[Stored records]
---------------
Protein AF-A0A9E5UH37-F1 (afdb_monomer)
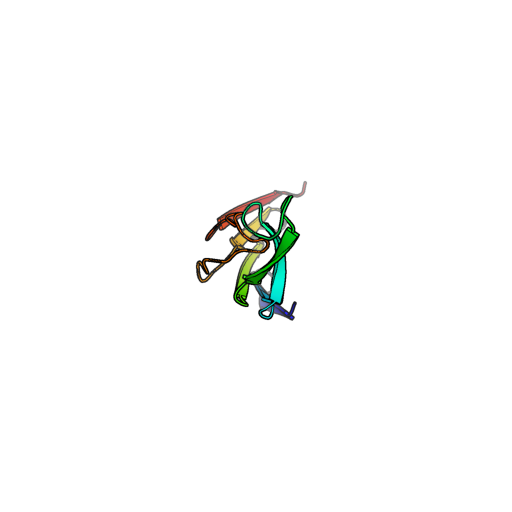

Foldseek 3Di:
DDKDKDDPDPFKIKIKDKDKDAKDWAWDWDCPPDPGTDIDIDIFHIDMWMKMKMKGDPDPFKIKMKIKTRVVQDWGDPHPPDGDDGIDIDMDMGGHD

Nearest PDB structures (foldseek):
  1nqe-assembly1_A  TM=8.626E-01  e=1.469E-04  Escherichia coli
  5out-assembly1_A  TM=7.828E-01  e=3.364E-03  Pseudomonas aeruginosa PAO1
  5mzs-assembly1_A  TM=7.747E-01  e=6.030E-03  Pseudomonas aeruginosa PAO1
  1fep-assembly1_A  TM=7.644E-01  e=1.140E-02  Escherichia coli K-12
  6r1f-assembly1_A  TM=7.732E-01  e=2.044E-02  Pseudomonas aeruginosa PAO1

Sequence (97 aa):
FISASYQATDKLRFAVDSRYVGSRDDVYYSASLGPYGALDRSDISGYNVTNATVGYSVTGNLSALLKVENLFDTDYQEINGYKTRGRGYFIKLQYQL

pLDDT: mean 93.38, std 5.99, range [75.31, 98.75]

Mean predicted aligned error: 5.27 Å

Secondary structure (DSSP, 8-state):
-EEEEEE-SSSEEEEEEEEEE--EEEEEEETTSTTT-EEEEEEEPPEEEEEEEEEEE-SSSEEEEEEEESTT-----SSTT-PPP--EEEEEEEE--

Solvent-accessible surface area (backbone atoms only — not comparable to full-atom values): 5653 Å² total; per-residue (Å²): 116,51,73,52,73,46,72,80,48,102,43,36,35,43,35,39,40,36,39,74,44,74,60,44,79,43,80,44,83,34,74,88,39,71,100,82,36,40,81,45,75,47,82,40,73,49,48,63,46,36,31,40,35,41,38,38,51,78,48,100,41,34,35,41,34,42,36,33,38,32,67,79,49,54,86,58,52,94,47,92,95,46,85,58,80,57,59,42,80,47,78,48,79,50,77,60,135

Radius of gyration: 20.46 Å; Cα contacts (8 Å, |Δi|>4): 205; chains: 1; bounding box: 47×23×57 Å

Structure (mmCIF, N/CA/C/O backbone):
data_AF-A0A9E5UH37-F1
#
_entry.id   AF-A0A9E5UH37-F1
#
loop_
_atom_site.group_PDB
_atom_site.id
_atom_site.type_symbol
_atom_site.label_atom_id
_atom_site.label_alt_id
_atom_site.label_comp_id
_atom_site.label_asym_id
_atom_site.label_entity_id
_atom_site.label_seq_id
_atom_site.pdbx_PDB_ins_code
_atom_site.Cartn_x
_atom_site.Cartn_y
_atom_site.Cartn_z
_atom_site.occupancy
_atom_site.B_iso_or_equiv
_atom_site.auth_seq_id
_atom_site.auth_comp_id
_atom_site.auth_asym_id
_atom_site.auth_atom_id
_atom_site.pdbx_PDB_model_num
ATOM 1 N N . PHE A 1 1 ? -6.038 1.904 -10.105 1.00 87.31 1 PHE A N 1
ATOM 2 C CA . PHE A 1 1 ? -6.080 1.580 -8.666 1.00 87.31 1 PHE A CA 1
ATOM 3 C C . PHE A 1 1 ? -7.392 0.891 -8.383 1.00 87.31 1 PHE A C 1
ATOM 5 O O . PHE A 1 1 ? -8.407 1.349 -8.893 1.00 87.31 1 PHE A O 1
ATOM 12 N N . ILE A 1 2 ? -7.366 -0.190 -7.616 1.00 96.94 2 ILE A N 1
ATOM 13 C CA . ILE A 1 2 ? -8.564 -0.868 -7.121 1.00 96.94 2 ILE A CA 1
ATOM 14 C C . ILE A 1 2 ? -8.460 -0.890 -5.604 1.00 96.94 2 ILE A C 1
ATOM 16 O O . ILE A 1 2 ? -7.384 -1.142 -5.067 1.00 96.94 2 ILE A O 1
ATOM 20 N N . SER A 1 3 ? -9.561 -0.615 -4.919 1.00 97.62 3 SER A N 1
ATOM 21 C CA . SER A 1 3 ? -9.636 -0.709 -3.470 1.00 97.62 3 SER A CA 1
ATOM 22 C C . SER A 1 3 ? -10.849 -1.524 -3.055 1.00 97.62 3 SER A C 1
ATOM 24 O O . SER A 1 3 ? -11.894 -1.510 -3.705 1.00 97.62 3 SER A O 1
ATOM 26 N N . ALA A 1 4 ? -10.691 -2.245 -1.956 1.00 98.31 4 ALA A N 1
ATOM 27 C CA . ALA A 1 4 ? -11.756 -2.959 -1.286 1.00 98.31 4 ALA A CA 1
ATOM 28 C C . ALA A 1 4 ? -11.668 -2.654 0.206 1.00 98.31 4 ALA A C 1
ATOM 30 O O . ALA A 1 4 ? -10.580 -2.581 0.780 1.00 98.31 4 ALA A O 1
ATOM 31 N N . SER A 1 5 ? -12.814 -2.481 0.855 1.00 98.00 5 SER A N 1
ATOM 32 C CA . SER A 1 5 ? -12.860 -2.376 2.307 1.00 98.00 5 SER A CA 1
ATOM 33 C C . SER A 1 5 ? -14.037 -3.142 2.865 1.00 98.00 5 SER A C 1
ATOM 35 O O . SER A 1 5 ? -15.102 -3.169 2.255 1.00 98.00 5 SER A O 1
ATOM 37 N N . TYR A 1 6 ? -13.831 -3.734 4.031 1.00 98.44 6 TYR A N 1
ATOM 38 C CA . TYR A 1 6 ? -14.800 -4.566 4.708 1.00 98.44 6 TYR A CA 1
ATOM 39 C C . TYR A 1 6 ? -14.908 -4.140 6.168 1.00 98.44 6 TYR A C 1
ATOM 41 O O . TYR A 1 6 ? -13.912 -4.112 6.896 1.00 98.44 6 TYR A O 1
ATOM 49 N N . GLN A 1 7 ? -16.122 -3.791 6.584 1.00 98.38 7 GLN A N 1
ATOM 50 C CA . GLN A 1 7 ? -16.450 -3.522 7.977 1.00 98.38 7 GLN A CA 1
ATOM 51 C C . GLN A 1 7 ? -16.857 -4.853 8.615 1.00 98.38 7 GLN A C 1
ATOM 53 O O . GLN A 1 7 ? -17.978 -5.314 8.429 1.00 98.38 7 GLN A O 1
ATOM 58 N N . ALA A 1 8 ? -15.923 -5.505 9.307 1.00 97.75 8 ALA A N 1
ATOM 59 C CA . ALA A 1 8 ? -16.155 -6.830 9.878 1.00 97.75 8 ALA A CA 1
ATOM 60 C C . ALA A 1 8 ? -17.058 -6.776 11.119 1.00 97.75 8 ALA A C 1
ATOM 62 O O . ALA A 1 8 ? -17.831 -7.696 11.365 1.00 97.75 8 ALA A O 1
ATOM 63 N N . THR A 1 9 ? -16.945 -5.700 11.898 1.00 97.81 9 THR A N 1
ATOM 64 C CA . THR A 1 9 ? -17.797 -5.378 13.053 1.00 97.81 9 THR A CA 1
ATOM 65 C C . THR A 1 9 ? -17.914 -3.861 13.165 1.00 97.81 9 THR A C 1
ATOM 67 O O . THR A 1 9 ? -17.165 -3.150 12.502 1.00 97.81 9 THR A O 1
ATOM 70 N N . ASP A 1 10 ? -18.730 -3.329 14.072 1.00 96.69 10 ASP A N 1
ATOM 71 C CA . ASP A 1 10 ? -18.803 -1.875 14.318 1.00 96.69 10 ASP A CA 1
ATOM 72 C C . ASP A 1 10 ? -17.467 -1.252 14.767 1.00 96.69 10 ASP A C 1
ATOM 74 O O . ASP A 1 10 ? -17.274 -0.041 14.688 1.00 96.69 10 ASP A O 1
ATOM 78 N N . LYS A 1 11 ? -16.516 -2.078 15.224 1.00 97.62 11 LYS A N 1
ATOM 79 C CA . LYS A 1 11 ? -15.205 -1.637 15.717 1.00 97.62 11 LYS A CA 1
ATOM 80 C C . LYS A 1 11 ? -14.050 -1.992 14.793 1.00 97.62 11 LYS A C 1
ATOM 82 O O . LYS A 1 11 ? -12.992 -1.399 14.944 1.00 97.62 11 LYS A O 1
ATOM 87 N N . LEU A 1 12 ? -14.209 -2.958 13.888 1.00 98.31 12 LEU A N 1
ATOM 88 C CA . LEU A 1 12 ? -13.111 -3.531 13.110 1.00 98.31 12 LEU A CA 1
ATOM 89 C C . LEU A 1 12 ? -13.340 -3.354 11.611 1.00 98.31 12 LEU A C 1
ATOM 91 O O . LEU A 1 12 ? -14.325 -3.846 11.055 1.00 98.31 12 LEU A O 1
ATOM 95 N N . ARG A 1 13 ? -12.376 -2.711 10.951 1.00 98.50 13 ARG A N 1
ATOM 96 C CA . ARG A 1 13 ? -12.364 -2.498 9.505 1.00 98.50 13 ARG A CA 1
ATOM 97 C C . ARG A 1 13 ? -11.077 -3.019 8.889 1.00 98.50 13 ARG A C 1
ATOM 99 O O . ARG A 1 13 ? -9.987 -2.721 9.369 1.00 98.50 13 ARG A O 1
ATOM 106 N N . PHE A 1 14 ? -11.217 -3.698 7.762 1.00 98.50 14 PHE A N 1
ATOM 107 C CA . PHE A 1 14 ? -10.120 -4.063 6.877 1.00 98.50 14 PHE A CA 1
ATOM 108 C C . PHE A 1 14 ? -10.224 -3.262 5.583 1.00 98.50 14 PHE A C 1
ATOM 110 O O . PHE A 1 14 ? -11.322 -3.012 5.081 1.00 98.50 14 PHE A O 1
ATOM 117 N N . ALA A 1 15 ? -9.091 -2.860 5.026 1.00 98.38 15 ALA A N 1
ATOM 118 C CA . ALA A 1 15 ? -9.016 -2.286 3.694 1.00 98.38 15 ALA A CA 1
ATOM 119 C C . ALA A 1 15 ? -7.768 -2.788 2.974 1.00 98.38 15 ALA A C 1
ATOM 121 O O . ALA A 1 15 ? -6.716 -2.967 3.586 1.00 98.38 15 ALA A O 1
ATOM 122 N N . VAL A 1 16 ? -7.901 -3.004 1.673 1.00 98.38 16 VAL A N 1
ATOM 123 C CA . VAL A 1 16 ? -6.810 -3.350 0.769 1.00 98.38 16 VAL A CA 1
ATOM 124 C C . VAL A 1 16 ? -6.913 -2.436 -0.437 1.00 98.38 16 VAL A C 1
ATOM 126 O O . VAL A 1 16 ? -8.000 -2.233 -0.981 1.00 98.38 16 VAL A O 1
ATOM 129 N N . ASP A 1 17 ? -5.786 -1.891 -0.863 1.00 98.12 17 ASP A N 1
ATOM 130 C CA . ASP A 1 17 ? -5.675 -1.122 -2.093 1.00 98.12 17 ASP A CA 1
ATOM 131
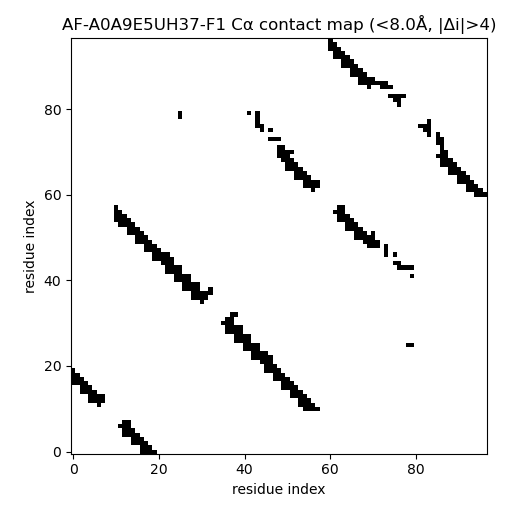 C C . ASP A 1 17 ? -4.542 -1.677 -2.946 1.00 98.12 17 ASP A C 1
ATOM 133 O O . ASP A 1 17 ? -3.496 -2.067 -2.438 1.00 98.12 17 ASP A O 1
ATOM 137 N N . SER A 1 18 ? -4.775 -1.772 -4.250 1.00 98.06 18 SER A N 1
ATOM 138 C CA . SER A 1 18 ? -3.831 -2.339 -5.203 1.00 98.06 18 SER A CA 1
ATOM 139 C C . SER A 1 18 ? -3.681 -1.423 -6.413 1.00 98.06 18 SER A C 1
ATOM 141 O O . SER A 1 18 ? -4.657 -0.927 -6.997 1.00 98.06 18 SER A O 1
ATOM 143 N N . ARG A 1 19 ? -2.428 -1.169 -6.784 1.00 97.56 19 ARG A N 1
ATOM 144 C CA . ARG A 1 19 ? -2.028 -0.359 -7.930 1.00 97.56 19 ARG A CA 1
ATOM 145 C C . ARG A 1 19 ? -1.203 -1.219 -8.873 1.00 97.56 19 ARG A C 1
ATOM 147 O O . ARG A 1 19 ? -0.018 -1.426 -8.627 1.00 97.56 19 ARG A O 1
ATOM 154 N N . TYR A 1 20 ? -1.819 -1.596 -9.987 1.00 96.75 20 TYR A N 1
ATOM 155 C CA . TYR A 1 20 ? -1.112 -2.133 -11.138 1.00 96.75 20 TYR A CA 1
ATOM 156 C C . TYR A 1 20 ? -0.691 -1.012 -12.087 1.00 96.75 20 TYR A C 1
ATOM 158 O O . TYR A 1 20 ? -1.474 -0.103 -12.383 1.00 96.75 20 TYR A O 1
ATOM 166 N N . VAL A 1 21 ? 0.539 -1.109 -12.571 1.00 95.38 21 VAL A N 1
ATOM 167 C CA . VAL A 1 21 ? 1.125 -0.263 -13.600 1.00 95.38 21 VAL A CA 1
ATOM 168 C C . VAL A 1 21 ? 1.743 -1.174 -14.655 1.00 95.38 21 VAL A C 1
ATOM 170 O O . VAL A 1 21 ? 2.601 -1.991 -14.338 1.00 95.38 21 VAL A O 1
ATOM 173 N N . GLY A 1 22 ? 1.302 -1.038 -15.907 1.00 94.25 22 GLY A N 1
ATOM 174 C CA . GLY A 1 22 ? 1.877 -1.781 -17.028 1.00 94.25 22 GLY A CA 1
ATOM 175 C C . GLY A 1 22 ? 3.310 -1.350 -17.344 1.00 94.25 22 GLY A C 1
---------------
| Task item |
The answer should consist of every line above in which "Escherichia" appears.

| Answer for this exercise |
  1nqe-assembly1_A  TM=8.626E-01  e=1.469E-04  Escherichia coli
  1fep-assembly1_A  TM=7.644E-01  e=1.140E-02  Escherichia coli K-12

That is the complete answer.